Michael Carrick has opened up about Manchester United’s disappointing start to life under Jose Mourinho this season.
Man United currently sit in sixth spot after 11 games, six points off fourth spot and eight points behind leaders level.
Mourinho’s men also lie outside the qualification places in their Europa League group after suffering defeats away to Feyenoord and Fenerbahce.
However Carrick, speaking earlier this week, insisted he was hopeful with seven months of this season still remaining.
“We want to be at the top challenging,” he said.
“We’ve had some ups and downs along the way, it’s not to say that we’ve given up on winning things just yet – it’s too early for that and we’ve got too much quality and too much of a good team and squad to give up on anything.
“We just don’t feel we’ve got the results our performances have warranted; we know it can change, we’re not up to Christmas yet, there’s still so much to play for and we still believe that when it comes near the end and when it counts we’ll be right up there.”

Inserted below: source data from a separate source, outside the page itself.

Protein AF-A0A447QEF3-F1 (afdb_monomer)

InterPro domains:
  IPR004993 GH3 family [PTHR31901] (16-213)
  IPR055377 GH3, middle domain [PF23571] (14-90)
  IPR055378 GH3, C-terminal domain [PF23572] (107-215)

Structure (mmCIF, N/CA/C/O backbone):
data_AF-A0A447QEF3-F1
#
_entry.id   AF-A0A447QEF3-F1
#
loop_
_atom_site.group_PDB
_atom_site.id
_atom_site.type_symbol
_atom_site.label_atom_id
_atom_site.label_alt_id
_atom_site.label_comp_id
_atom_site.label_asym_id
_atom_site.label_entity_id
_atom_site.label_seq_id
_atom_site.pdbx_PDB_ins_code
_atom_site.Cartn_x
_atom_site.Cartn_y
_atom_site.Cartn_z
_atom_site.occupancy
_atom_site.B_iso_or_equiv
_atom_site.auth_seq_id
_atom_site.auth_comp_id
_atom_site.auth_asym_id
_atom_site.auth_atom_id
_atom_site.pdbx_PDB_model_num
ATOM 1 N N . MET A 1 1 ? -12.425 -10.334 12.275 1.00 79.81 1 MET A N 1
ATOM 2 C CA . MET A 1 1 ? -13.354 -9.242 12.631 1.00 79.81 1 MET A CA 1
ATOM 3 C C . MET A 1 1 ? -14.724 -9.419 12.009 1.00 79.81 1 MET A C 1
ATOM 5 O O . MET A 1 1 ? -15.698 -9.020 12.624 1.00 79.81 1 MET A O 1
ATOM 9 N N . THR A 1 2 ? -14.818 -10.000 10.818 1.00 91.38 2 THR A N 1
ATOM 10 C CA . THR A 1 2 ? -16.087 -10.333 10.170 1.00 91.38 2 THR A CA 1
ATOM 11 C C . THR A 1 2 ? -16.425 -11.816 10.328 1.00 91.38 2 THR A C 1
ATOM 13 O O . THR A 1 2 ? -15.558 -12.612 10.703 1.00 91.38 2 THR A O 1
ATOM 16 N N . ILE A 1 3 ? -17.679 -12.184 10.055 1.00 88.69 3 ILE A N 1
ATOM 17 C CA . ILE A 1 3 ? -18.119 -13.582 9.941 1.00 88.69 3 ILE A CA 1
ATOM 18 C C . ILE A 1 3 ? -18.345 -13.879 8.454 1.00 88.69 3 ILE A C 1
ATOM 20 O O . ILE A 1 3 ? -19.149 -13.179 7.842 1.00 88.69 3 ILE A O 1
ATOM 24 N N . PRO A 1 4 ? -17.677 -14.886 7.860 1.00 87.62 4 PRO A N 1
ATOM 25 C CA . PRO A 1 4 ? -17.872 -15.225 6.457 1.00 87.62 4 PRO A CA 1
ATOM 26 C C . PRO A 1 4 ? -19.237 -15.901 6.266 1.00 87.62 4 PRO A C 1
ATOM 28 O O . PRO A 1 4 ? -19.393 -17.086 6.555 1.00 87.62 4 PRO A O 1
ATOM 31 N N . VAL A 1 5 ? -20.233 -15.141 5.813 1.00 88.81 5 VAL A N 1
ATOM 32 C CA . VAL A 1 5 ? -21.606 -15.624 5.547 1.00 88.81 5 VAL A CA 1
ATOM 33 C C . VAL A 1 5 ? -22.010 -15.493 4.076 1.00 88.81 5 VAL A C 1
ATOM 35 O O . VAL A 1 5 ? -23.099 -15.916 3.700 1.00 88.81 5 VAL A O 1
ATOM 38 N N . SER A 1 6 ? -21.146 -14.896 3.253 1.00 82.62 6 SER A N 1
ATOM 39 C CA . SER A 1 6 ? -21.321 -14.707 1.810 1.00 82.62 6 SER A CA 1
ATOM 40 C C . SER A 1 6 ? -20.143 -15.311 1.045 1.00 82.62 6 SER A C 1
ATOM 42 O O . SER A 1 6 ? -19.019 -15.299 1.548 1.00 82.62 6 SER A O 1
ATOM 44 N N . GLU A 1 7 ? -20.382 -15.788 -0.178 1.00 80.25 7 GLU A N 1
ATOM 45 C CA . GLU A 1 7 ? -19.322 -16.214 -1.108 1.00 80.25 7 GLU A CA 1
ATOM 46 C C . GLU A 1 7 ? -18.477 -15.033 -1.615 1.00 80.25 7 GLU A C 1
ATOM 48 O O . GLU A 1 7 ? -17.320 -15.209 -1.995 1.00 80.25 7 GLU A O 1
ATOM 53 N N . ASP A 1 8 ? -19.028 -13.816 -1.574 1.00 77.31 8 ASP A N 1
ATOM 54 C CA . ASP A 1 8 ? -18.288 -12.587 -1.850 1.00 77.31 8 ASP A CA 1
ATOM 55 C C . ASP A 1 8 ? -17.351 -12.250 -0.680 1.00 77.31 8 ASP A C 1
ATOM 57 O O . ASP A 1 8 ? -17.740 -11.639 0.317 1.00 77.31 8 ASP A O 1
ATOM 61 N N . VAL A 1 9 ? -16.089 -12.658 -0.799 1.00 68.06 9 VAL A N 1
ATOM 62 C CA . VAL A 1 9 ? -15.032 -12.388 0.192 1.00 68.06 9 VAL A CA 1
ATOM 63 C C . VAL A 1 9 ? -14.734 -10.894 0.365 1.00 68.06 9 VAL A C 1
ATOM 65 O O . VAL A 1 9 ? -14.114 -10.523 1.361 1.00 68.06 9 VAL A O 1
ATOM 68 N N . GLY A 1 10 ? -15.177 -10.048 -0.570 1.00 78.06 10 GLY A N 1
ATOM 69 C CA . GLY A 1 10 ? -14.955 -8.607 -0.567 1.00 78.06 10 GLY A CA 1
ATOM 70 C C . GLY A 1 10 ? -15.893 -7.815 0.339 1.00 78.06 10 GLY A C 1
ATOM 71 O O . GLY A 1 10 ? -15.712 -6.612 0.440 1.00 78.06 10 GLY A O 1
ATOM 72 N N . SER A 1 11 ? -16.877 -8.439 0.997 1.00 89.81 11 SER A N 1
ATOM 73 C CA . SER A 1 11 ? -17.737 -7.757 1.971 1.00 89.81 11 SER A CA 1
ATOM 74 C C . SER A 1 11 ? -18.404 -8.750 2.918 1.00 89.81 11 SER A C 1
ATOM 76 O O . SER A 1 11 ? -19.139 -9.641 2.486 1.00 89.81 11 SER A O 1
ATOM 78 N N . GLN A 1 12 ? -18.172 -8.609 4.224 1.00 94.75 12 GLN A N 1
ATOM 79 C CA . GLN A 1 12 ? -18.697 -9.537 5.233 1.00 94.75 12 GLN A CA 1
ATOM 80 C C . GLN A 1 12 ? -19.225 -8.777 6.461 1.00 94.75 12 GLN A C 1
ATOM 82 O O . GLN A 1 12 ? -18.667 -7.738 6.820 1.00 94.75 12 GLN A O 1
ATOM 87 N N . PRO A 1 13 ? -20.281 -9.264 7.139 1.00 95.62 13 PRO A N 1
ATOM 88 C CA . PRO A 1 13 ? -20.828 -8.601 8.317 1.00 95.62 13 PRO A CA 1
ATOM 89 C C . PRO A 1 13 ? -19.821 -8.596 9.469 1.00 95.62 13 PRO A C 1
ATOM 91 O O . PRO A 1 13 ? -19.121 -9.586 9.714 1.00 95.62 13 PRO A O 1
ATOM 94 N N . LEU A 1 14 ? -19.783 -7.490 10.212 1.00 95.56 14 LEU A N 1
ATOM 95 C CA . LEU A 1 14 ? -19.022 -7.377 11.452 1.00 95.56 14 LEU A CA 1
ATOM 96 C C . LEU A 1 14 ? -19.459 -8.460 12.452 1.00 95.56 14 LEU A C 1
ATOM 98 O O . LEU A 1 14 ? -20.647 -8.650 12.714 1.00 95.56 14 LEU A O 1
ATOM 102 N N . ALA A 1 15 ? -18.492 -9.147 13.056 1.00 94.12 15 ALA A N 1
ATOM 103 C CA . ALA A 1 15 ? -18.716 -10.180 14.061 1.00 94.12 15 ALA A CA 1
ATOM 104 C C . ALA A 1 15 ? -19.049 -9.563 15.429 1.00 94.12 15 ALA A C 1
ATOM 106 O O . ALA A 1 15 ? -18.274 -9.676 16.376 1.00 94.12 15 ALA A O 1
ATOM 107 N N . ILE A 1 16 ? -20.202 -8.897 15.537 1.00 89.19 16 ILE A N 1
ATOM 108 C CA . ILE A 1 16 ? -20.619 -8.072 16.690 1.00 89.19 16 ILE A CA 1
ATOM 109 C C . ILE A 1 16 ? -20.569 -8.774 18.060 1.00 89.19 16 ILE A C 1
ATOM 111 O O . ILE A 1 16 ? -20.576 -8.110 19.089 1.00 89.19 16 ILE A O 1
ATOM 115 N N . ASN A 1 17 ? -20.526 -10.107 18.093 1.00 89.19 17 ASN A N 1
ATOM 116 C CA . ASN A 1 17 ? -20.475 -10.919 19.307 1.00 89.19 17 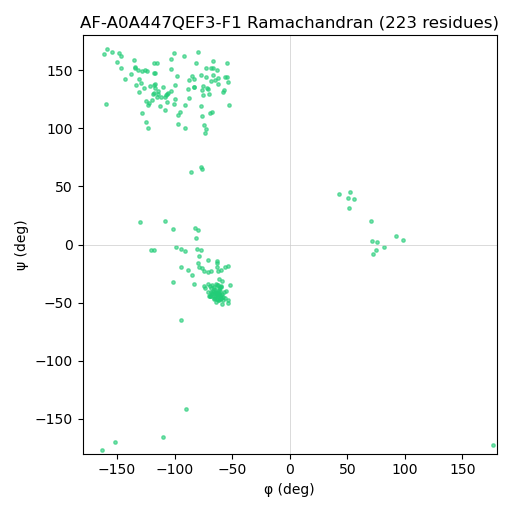ASN A CA 1
ATOM 117 C C . ASN A 1 17 ? -19.064 -11.416 19.684 1.00 89.19 17 ASN A C 1
ATOM 119 O O . ASN A 1 17 ? -18.921 -12.097 20.697 1.00 89.19 17 ASN A O 1
ATOM 123 N N . GLN A 1 18 ? -18.027 -11.118 18.893 1.00 91.25 18 GLN A N 1
ATOM 124 C CA . GLN A 1 18 ? -16.653 -11.584 19.145 1.00 91.25 18 GLN A CA 1
ATOM 125 C C . GLN A 1 18 ? -15.784 -10.582 19.912 1.00 91.25 18 GLN A C 1
ATOM 127 O O . GLN A 1 18 ? -14.750 -10.956 20.474 1.00 91.25 18 GLN A O 1
ATOM 132 N N . ALA A 1 19 ? -16.172 -9.312 19.920 1.00 94.00 19 ALA A N 1
ATOM 133 C CA . ALA A 1 19 ? -15.518 -8.254 20.671 1.00 94.00 19 ALA A CA 1
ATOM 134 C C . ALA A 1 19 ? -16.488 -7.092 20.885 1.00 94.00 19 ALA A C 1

Mourinho’s start to life at Old Trafford has been, well, quite un-Mourinho like. Not necessarily because of a failure to constantly pick up results (the Special One has always overseen a slight transitional period, lasting usually a month or slightly more, before his side truly clicks), but because of this side’s aptitude for excellent performances that don’t yield the results they deserve.
The 53-year-old is a winner, and he always has been; a specialist in winning ugly, a specialist in commanding a sense of siege mentality.
At United, however, we have seen a team blessed with talent struggling to reward themselves for a string emphatic displays. There have been brief moments where everything has clicked, almost out of nowhere. Mourinho’s men have shown signs of that ruthless conviction going forward, laced with power, creativity and speed, blitzing teams out of the water.
Mourinho’s task, as United fans all know, is to consolidate the unquestionable zeal that exists within the squad. The pieces are all there; the Portuguese just needs to put them together.